Some of the lines below need repeating. Reproduce exactly those between the lines holding "ATOM 31 C C" and "ATOM 44 N N", inclusive.

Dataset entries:
::::
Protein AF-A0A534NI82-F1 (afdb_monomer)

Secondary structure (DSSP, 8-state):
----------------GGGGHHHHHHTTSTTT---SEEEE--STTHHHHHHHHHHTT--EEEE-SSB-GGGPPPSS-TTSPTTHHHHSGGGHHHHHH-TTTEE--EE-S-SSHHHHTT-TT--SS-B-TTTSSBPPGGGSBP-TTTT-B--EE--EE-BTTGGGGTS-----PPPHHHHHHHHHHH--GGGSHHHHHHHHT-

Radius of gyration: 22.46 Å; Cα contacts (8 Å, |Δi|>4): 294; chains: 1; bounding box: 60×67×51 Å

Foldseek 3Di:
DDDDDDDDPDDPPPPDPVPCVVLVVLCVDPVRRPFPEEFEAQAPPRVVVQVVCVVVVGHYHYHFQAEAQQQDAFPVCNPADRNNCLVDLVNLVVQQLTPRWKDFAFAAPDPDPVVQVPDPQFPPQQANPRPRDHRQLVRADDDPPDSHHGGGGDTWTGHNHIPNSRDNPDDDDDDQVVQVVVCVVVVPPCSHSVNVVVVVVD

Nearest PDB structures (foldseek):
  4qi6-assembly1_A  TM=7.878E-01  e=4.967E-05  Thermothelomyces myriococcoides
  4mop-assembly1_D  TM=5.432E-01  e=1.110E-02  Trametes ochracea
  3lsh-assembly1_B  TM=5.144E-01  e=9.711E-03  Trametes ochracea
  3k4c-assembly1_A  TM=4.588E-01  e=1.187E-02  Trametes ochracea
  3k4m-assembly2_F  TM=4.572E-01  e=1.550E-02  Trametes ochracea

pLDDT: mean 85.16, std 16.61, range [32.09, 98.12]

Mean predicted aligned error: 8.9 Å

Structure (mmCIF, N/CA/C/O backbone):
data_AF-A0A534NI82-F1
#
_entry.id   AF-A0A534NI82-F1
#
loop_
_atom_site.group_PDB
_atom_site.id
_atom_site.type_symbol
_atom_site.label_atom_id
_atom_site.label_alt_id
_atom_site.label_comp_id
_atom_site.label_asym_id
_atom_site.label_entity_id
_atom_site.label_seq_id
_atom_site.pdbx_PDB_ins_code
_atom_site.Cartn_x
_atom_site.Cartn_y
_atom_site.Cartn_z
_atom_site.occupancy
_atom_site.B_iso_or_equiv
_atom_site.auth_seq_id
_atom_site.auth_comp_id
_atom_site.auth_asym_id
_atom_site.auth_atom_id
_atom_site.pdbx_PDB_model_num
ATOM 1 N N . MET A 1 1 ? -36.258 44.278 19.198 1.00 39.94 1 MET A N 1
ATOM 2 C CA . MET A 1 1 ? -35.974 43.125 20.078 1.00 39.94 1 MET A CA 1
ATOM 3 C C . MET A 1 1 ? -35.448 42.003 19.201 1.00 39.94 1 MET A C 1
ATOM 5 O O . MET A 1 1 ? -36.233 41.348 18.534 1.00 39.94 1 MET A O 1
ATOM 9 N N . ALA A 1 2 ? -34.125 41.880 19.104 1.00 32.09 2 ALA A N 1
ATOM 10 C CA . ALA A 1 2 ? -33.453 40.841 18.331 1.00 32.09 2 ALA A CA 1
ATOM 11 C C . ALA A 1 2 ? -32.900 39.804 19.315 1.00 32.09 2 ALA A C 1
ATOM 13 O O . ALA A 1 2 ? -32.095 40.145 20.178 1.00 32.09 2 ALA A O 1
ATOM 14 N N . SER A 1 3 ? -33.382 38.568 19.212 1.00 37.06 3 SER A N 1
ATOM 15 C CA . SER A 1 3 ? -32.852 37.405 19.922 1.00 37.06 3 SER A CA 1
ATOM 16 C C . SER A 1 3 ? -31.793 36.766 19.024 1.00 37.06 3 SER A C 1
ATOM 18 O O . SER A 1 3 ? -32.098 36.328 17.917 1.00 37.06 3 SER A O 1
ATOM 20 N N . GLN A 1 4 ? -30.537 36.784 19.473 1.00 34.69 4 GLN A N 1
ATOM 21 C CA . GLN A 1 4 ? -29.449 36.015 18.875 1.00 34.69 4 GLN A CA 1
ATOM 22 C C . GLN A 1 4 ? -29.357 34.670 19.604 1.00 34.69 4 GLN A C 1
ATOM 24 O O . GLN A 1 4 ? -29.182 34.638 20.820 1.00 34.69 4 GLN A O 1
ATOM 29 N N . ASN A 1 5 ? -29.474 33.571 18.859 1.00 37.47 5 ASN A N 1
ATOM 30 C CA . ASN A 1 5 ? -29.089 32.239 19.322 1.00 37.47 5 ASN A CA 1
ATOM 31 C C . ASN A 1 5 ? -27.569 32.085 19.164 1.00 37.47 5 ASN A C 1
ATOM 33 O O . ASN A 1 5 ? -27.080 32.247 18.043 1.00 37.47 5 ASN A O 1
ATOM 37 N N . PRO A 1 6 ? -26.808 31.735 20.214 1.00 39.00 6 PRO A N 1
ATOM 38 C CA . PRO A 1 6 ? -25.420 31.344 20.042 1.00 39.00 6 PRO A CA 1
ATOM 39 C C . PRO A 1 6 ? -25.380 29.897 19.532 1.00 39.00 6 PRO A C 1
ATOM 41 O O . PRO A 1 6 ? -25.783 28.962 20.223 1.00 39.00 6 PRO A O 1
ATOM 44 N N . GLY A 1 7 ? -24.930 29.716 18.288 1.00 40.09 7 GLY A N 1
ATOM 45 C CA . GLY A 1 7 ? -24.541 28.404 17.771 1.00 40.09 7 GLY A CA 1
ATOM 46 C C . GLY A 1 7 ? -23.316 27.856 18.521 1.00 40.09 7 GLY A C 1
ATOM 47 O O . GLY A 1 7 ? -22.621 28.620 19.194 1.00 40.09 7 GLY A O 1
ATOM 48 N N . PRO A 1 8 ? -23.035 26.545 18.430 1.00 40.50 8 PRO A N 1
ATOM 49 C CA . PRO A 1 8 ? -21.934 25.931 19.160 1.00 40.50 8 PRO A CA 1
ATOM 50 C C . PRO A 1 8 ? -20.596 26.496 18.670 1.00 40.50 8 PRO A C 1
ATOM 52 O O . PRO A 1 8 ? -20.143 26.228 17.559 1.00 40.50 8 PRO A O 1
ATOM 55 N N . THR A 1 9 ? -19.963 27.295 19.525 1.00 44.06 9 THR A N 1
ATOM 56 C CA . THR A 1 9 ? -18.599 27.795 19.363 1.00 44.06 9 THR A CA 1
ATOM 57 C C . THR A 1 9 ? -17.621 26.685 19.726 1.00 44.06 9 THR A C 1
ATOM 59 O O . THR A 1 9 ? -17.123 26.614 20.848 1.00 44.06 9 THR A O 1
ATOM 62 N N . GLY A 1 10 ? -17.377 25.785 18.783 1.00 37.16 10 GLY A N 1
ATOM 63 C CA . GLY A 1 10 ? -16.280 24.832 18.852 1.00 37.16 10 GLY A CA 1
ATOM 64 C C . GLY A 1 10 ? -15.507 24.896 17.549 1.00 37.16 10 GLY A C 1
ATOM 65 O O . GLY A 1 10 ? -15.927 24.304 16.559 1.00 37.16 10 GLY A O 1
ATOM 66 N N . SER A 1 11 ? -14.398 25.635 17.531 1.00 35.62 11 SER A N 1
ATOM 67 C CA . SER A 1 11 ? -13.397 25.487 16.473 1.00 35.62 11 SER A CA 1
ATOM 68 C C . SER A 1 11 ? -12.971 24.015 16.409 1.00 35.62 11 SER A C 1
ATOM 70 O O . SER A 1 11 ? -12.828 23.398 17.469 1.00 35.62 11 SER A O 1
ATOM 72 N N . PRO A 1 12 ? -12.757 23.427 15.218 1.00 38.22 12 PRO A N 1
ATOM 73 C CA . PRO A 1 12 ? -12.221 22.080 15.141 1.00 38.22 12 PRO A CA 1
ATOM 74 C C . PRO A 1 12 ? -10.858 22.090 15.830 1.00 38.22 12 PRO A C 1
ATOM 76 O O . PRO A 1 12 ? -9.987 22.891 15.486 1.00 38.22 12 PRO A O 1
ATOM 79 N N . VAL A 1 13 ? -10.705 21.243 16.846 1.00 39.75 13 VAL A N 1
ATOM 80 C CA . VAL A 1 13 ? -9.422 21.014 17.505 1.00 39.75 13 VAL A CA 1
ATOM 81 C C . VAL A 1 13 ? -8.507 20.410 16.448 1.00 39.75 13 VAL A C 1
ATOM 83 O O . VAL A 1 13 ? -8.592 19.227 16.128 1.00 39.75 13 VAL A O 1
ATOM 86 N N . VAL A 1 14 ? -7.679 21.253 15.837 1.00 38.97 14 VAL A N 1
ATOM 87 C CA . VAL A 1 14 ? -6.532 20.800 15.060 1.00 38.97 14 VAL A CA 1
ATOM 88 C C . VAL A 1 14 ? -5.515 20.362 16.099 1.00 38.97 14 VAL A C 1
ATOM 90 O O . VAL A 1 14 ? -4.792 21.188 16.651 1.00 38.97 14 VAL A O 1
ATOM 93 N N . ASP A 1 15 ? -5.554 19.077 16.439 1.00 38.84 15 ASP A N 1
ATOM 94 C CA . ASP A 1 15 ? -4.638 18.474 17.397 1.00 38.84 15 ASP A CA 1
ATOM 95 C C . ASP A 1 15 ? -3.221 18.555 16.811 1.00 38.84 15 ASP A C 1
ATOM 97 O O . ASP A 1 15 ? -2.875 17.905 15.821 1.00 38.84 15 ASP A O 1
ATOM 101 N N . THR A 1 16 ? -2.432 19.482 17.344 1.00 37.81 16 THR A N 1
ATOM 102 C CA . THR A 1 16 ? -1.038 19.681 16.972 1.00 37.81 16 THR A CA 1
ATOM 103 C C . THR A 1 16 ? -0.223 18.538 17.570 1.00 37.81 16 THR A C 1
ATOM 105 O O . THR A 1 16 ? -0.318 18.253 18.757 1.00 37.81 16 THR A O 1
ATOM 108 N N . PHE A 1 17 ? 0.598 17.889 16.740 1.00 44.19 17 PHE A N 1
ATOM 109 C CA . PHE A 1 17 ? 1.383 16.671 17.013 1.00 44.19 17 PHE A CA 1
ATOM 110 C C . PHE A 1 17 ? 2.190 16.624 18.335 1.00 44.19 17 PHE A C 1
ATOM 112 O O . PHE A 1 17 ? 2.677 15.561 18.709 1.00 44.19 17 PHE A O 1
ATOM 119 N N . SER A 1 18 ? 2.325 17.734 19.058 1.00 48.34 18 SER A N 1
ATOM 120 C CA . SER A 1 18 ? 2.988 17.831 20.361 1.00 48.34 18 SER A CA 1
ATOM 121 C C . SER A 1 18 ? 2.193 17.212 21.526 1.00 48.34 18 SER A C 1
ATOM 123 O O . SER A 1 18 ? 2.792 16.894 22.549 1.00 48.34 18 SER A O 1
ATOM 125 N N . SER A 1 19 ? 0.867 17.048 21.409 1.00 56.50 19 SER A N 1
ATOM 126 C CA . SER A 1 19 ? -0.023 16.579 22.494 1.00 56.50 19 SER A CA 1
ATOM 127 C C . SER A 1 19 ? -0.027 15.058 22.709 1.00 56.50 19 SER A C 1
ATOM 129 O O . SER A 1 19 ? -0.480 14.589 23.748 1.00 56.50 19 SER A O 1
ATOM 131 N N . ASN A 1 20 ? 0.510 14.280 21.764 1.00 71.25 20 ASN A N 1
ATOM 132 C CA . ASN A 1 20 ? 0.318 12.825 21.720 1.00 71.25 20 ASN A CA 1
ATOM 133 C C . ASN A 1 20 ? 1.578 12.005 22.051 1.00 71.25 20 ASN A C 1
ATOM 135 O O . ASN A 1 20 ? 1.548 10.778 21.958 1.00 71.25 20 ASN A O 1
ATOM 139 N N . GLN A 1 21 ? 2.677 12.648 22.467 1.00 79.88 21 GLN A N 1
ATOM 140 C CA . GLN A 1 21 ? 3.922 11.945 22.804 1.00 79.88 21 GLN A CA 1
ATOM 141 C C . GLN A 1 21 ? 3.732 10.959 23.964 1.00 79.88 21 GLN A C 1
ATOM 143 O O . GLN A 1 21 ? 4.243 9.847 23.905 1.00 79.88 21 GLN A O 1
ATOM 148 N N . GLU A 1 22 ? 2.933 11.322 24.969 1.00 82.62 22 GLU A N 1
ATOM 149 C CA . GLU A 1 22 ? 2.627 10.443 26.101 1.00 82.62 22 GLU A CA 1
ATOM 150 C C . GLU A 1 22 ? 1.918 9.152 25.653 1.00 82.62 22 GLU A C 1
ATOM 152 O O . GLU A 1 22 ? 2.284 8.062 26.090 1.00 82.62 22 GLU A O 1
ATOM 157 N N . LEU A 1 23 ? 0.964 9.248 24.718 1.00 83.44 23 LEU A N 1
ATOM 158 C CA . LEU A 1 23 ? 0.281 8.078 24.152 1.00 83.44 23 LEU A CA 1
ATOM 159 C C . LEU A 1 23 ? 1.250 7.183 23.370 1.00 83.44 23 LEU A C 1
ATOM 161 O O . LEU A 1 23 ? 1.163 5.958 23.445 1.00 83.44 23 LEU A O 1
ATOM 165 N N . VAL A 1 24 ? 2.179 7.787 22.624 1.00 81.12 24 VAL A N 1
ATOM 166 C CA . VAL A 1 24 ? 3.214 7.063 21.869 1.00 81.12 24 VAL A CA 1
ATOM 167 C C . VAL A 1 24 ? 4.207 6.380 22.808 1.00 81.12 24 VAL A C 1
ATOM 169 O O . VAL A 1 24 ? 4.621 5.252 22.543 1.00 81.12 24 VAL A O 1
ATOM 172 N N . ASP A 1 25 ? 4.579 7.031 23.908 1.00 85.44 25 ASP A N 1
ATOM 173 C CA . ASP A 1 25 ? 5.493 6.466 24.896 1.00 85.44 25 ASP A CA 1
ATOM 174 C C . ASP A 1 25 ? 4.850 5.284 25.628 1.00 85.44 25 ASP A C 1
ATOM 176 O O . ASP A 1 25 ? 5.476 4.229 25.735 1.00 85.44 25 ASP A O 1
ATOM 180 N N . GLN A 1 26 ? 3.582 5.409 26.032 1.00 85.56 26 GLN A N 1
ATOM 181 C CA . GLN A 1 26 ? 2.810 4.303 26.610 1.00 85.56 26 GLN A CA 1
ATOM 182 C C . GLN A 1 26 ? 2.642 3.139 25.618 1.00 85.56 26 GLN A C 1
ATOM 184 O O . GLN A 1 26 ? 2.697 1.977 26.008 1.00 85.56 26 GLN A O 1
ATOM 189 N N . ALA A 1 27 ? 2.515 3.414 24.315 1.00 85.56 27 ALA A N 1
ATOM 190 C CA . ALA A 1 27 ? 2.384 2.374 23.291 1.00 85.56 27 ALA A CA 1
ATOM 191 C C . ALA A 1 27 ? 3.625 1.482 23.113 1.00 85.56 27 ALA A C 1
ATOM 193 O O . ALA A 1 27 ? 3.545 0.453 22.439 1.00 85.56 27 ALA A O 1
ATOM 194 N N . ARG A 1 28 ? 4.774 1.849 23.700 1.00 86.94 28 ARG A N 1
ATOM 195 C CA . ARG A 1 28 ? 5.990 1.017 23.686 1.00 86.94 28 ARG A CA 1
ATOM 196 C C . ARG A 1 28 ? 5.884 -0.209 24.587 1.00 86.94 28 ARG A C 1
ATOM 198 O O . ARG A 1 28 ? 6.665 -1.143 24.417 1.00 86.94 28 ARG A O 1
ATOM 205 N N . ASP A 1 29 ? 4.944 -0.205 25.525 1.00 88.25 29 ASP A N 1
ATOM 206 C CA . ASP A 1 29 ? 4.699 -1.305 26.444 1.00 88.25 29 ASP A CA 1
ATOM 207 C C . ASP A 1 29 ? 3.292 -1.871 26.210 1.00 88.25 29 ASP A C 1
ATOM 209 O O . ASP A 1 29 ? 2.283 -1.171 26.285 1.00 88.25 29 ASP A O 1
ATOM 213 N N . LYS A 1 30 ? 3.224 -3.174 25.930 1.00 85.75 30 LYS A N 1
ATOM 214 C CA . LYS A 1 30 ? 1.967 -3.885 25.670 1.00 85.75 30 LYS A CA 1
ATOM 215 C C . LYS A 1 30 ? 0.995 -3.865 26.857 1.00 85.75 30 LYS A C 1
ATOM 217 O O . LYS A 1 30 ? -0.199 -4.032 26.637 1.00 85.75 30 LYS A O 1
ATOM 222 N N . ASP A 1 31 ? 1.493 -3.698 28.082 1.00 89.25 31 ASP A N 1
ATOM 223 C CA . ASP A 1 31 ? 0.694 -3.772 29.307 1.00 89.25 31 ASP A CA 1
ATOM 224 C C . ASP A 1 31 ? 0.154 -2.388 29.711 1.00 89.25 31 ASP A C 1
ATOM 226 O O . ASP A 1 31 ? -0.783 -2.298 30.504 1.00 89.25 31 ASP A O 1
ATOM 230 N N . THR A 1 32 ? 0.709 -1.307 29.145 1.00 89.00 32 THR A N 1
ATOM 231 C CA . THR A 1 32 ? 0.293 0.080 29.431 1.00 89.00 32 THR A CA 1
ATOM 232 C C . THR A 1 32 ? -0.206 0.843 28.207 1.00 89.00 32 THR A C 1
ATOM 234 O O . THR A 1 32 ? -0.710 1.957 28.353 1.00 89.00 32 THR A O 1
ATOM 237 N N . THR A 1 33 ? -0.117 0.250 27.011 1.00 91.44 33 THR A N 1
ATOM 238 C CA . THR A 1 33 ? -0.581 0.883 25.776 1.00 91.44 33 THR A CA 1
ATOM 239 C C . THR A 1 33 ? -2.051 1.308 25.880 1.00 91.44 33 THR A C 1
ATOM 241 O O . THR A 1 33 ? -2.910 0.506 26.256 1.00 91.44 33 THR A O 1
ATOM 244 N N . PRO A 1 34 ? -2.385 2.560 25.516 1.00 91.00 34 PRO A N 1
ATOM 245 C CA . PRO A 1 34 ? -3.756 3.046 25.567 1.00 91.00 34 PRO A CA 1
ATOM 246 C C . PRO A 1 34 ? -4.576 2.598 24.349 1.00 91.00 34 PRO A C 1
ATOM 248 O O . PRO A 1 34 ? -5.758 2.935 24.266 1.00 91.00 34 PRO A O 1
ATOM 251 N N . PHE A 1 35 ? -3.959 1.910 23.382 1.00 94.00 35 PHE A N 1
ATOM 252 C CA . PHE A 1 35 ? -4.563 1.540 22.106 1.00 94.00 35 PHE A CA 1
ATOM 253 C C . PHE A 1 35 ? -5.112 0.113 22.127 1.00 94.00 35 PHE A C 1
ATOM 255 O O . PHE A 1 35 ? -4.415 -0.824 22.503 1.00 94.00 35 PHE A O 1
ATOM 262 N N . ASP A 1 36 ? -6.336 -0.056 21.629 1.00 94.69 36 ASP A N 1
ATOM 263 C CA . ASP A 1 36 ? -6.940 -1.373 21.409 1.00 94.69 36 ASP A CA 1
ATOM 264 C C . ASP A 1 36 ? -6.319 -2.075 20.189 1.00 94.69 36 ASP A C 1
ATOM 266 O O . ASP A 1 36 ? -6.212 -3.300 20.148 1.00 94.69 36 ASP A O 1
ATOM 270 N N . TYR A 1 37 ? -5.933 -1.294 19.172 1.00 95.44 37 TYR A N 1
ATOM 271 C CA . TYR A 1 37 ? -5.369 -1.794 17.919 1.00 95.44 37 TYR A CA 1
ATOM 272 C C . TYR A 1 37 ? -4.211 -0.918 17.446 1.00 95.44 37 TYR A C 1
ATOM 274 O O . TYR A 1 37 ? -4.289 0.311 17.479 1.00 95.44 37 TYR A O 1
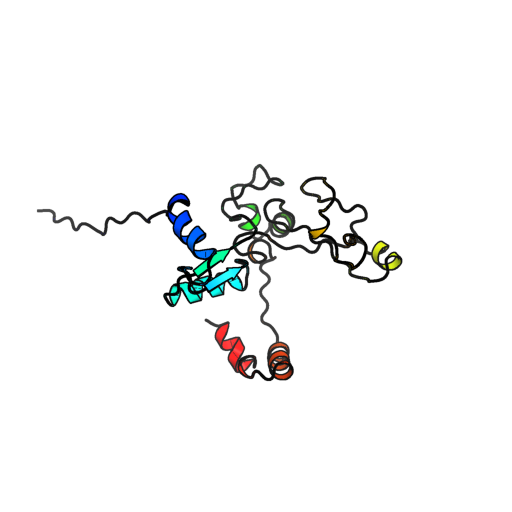ATOM 282 N N . ILE A 1 38 ? -3.172 -1.568 16.921 1.00 94.12 38 ILE A N 1
ATOM 283 C CA . ILE A 1 38 ? -2.092 -0.924 16.172 1.00 94.12 38 ILE A CA 1
ATOM 284 C C . ILE A 1 38 ? -2.162 -1.428 14.733 1.00 94.12 38 ILE A C 1
ATOM 286 O 
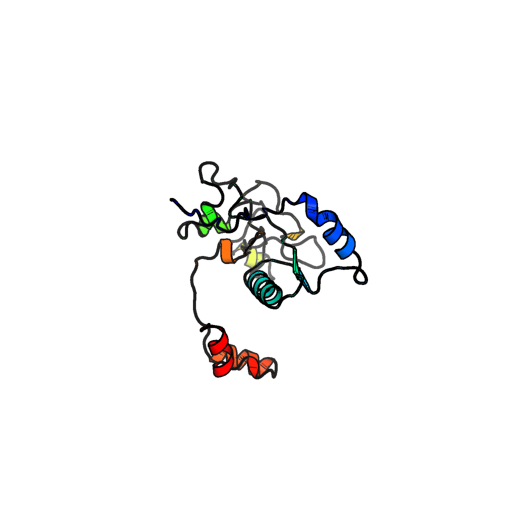O . ILE A 1 38 ? -2.088 -2.631 14.482 1.00 94.12 38 ILE A O 1
ATOM 290 N N . ILE A 1 39 ? -2.307 -0.507 13.787 1.00 96.25 39 ILE A N 1
ATOM 291 C CA . ILE A 1 39 ? -2.349 -0.793 12.356 1.00 96.25 39 ILE A CA 1
ATOM 292 C C . ILE A 1 39 ? -1.057 -0.289 11.733 1.00 96.25 39 ILE A C 1
ATOM 294 O O . ILE A 1 39 ? -0.753 0.902 11.771 1.00 96.25 39 ILE A O 1
ATOM 298 N N . VAL A 1 40 ? -0.300 -1.210 11.145 1.00 96.69 40 VAL A N 1
ATOM 299 C CA . VAL A 1 40 ? 0.948 -0.905 10.446 1.00 96.69 40 VAL A CA 1
ATOM 300 C C . VAL A 1 40 ? 0.654 -0.810 8.952 1.00 96.69 40 VAL A C 1
ATOM 302 O O . VAL A 1 40 ? 0.357 -1.812 8.304 1.00 96.69 40 VAL A O 1
ATOM 305 N N . GLY A 1 41 ? 0.735 0.404 8.419 1.00 96.31 41 GLY A N 1
ATOM 306 C CA . GLY A 1 41 ? 0.398 0.751 7.045 1.00 96.31 41 GLY A CA 1
ATOM 307 C C . GLY A 1 41 ? -1.047 1.223 6.906 1.00 96.31 41 GLY A C 1
ATOM 308 O O . GLY A 1 41 ? -2.000 0.498 7.181 1.00 96.31 41 GLY A O 1
ATOM 309 N N . SER A 1 42 ? -1.213 2.440 6.400 1.00 96.75 42 SER A N 1
ATOM 310 C CA . SER A 1 42 ? -2.505 3.109 6.195 1.00 96.75 42 SER A CA 1
ATOM 311 C C . SER A 1 42 ? -3.069 2.918 4.778 1.00 96.75 42 SER A C 1
ATOM 313 O O . SER A 1 42 ? -3.942 3.662 4.335 1.00 96.75 42 SER A O 1
ATOM 315 N N . GLY A 1 43 ? -2.557 1.914 4.058 1.00 95.75 43 GLY A N 1
ATOM 316 C CA . GLY A 1 43 ? -2.929 1.611 2.678 1.00 95.75 43 GLY A CA 1
ATOM 317 C C . GLY A 1 43 ? -4.367 1.109 2.499 1.00 95.75 43 GLY A C 1
ATOM 318 O O . GLY A 1
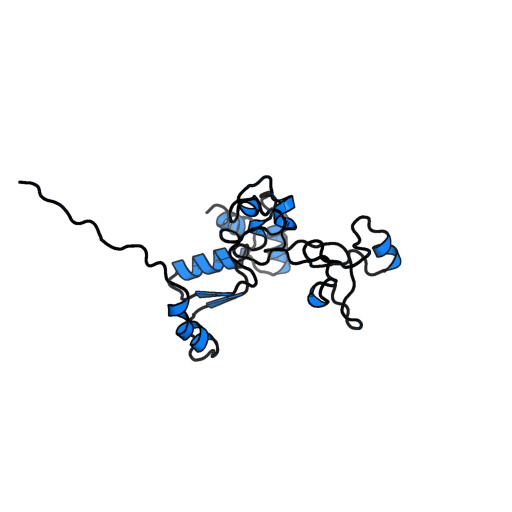 43 ? -5.169 1.102 3.432 1.00 95.75 43 GLY A O 1
ATOM 319 N N . ALA A 1 44 ? -4.666 0.592 1.302 1.00 94.94 44 ALA A N 1
ATOM 320 C CA . ALA A 1 44 ? -6.002 0.141 0.887 1.00 94.94 44 ALA A CA 1
ATOM 321 C C . ALA A 1 44 ? -6.737 -0.782 1.885 1.00 94.94 44 ALA A C 1
ATOM 323 O O . ALA A 1 44 ? -7.959 -0.741 1.958 1.00 94.94 44 ALA A O 1
ATOM 324 N N . GLY A 1 45 ? -6.015 -1.614 2.644 1.00 95.00 45 GLY A N 1
ATOM 325 C CA . GLY A 1 45 ? -6.602 -2.444 3.704 1.00 95.00 45 GLY A CA 1
ATOM 326 C C . GLY A 1 45 ? -6.598 -1.775 5.083 1.00 95.00 45 GLY A C 1
ATOM 327 O O . GLY A 1 45 ? -7.604 -1.799 5.791 1.00 95.00 45 GLY A O 1
ATOM 328 N N . GLY A 1 46 ? -5.470 -1.170 5.467 1.00 97.62 46 GLY A N 1
ATOM 329 C CA . GLY A 1 46 ? -5.261 -0.637 6.815 1.00 97.62 46 GLY A CA 1
ATOM 330 C C . GLY A 1 46 ? -6.072 0.621 7.112 1.00 97.62 46 GLY A C 1
ATOM 331 O O . GLY A 1 46 ? -6.659 0.719 8.187 1.00 97.62 46 GLY A O 1
ATOM 332 N N . GLY A 1 47 ? -6.177 1.549 6.156 1.00 96.56 47 GLY A N 1
ATOM 333 C CA . GLY A 1 47 ? -6.953 2.781 6.316 1.00 96.56 47 GLY A CA 1
ATOM 334 C C . GLY A 1 47 ? -8.440 2.515 6.598 1.00 96.56 47 GLY A C 1
ATOM 335 O O . GLY A 1 47 ? -8.949 2.953 7.633 1.00 96.56 47 GLY A O 1
ATOM 336 N N . PRO A 1 48 ? -9.147 1.747 5.744 1.00 96.31 48 PRO A N 1
ATOM 337 C CA . PRO A 1 48 ? -10.542 1.390 5.994 1.00 96.31 48 PRO A CA 1
ATOM 338 C C . PRO A 1 48 ? -10.751 0.612 7.296 1.00 96.31 48 PRO A C 1
ATOM 340 O O . PRO A 1 48 ? -11.717 0.882 8.011 1.00 96.31 48 PRO A O 1
ATOM 343 N N . LEU A 1 49 ? -9.849 -0.314 7.643 1.00 97.06 49 LEU A N 1
ATOM 344 C CA . LEU A 1 49 ? -9.919 -1.042 8.912 1.00 97.06 49 LEU A CA 1
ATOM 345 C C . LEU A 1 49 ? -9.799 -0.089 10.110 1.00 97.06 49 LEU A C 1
::::
### [Result of the exercise]
ATOM 31 C C . ASN A 1 5 ? -27.569 32.085 19.164 1.00 37.47 5 ASN A C 1
ATOM 33 O O . ASN A 1 5 ? -27.080 32.247 18.043 1.00 37.47 5 ASN A O 1
ATOM 37 N N . PRO A 1 6 ? -26.808 31.735 20.214 1.00 39.00 6 PRO A N 1
ATOM 38 C CA . PRO A 1 6 ? -25.420 31.344 20.042 1.00 39.00 6 PRO A CA 1
ATOM 39 C C . PRO A 1 6 ? -25.380 29.897 19.532 1.00 39.00 6 PRO A C 1
ATOM 41 O O . PRO A 1 6 ? -25.783 28.962 20.223 1.00 39.00 6 PRO A O 1
ATOM 44 N N . GLY A 1 7 ? -24.930 29.716 18.288 1.00 40.09 7 GLY A N 1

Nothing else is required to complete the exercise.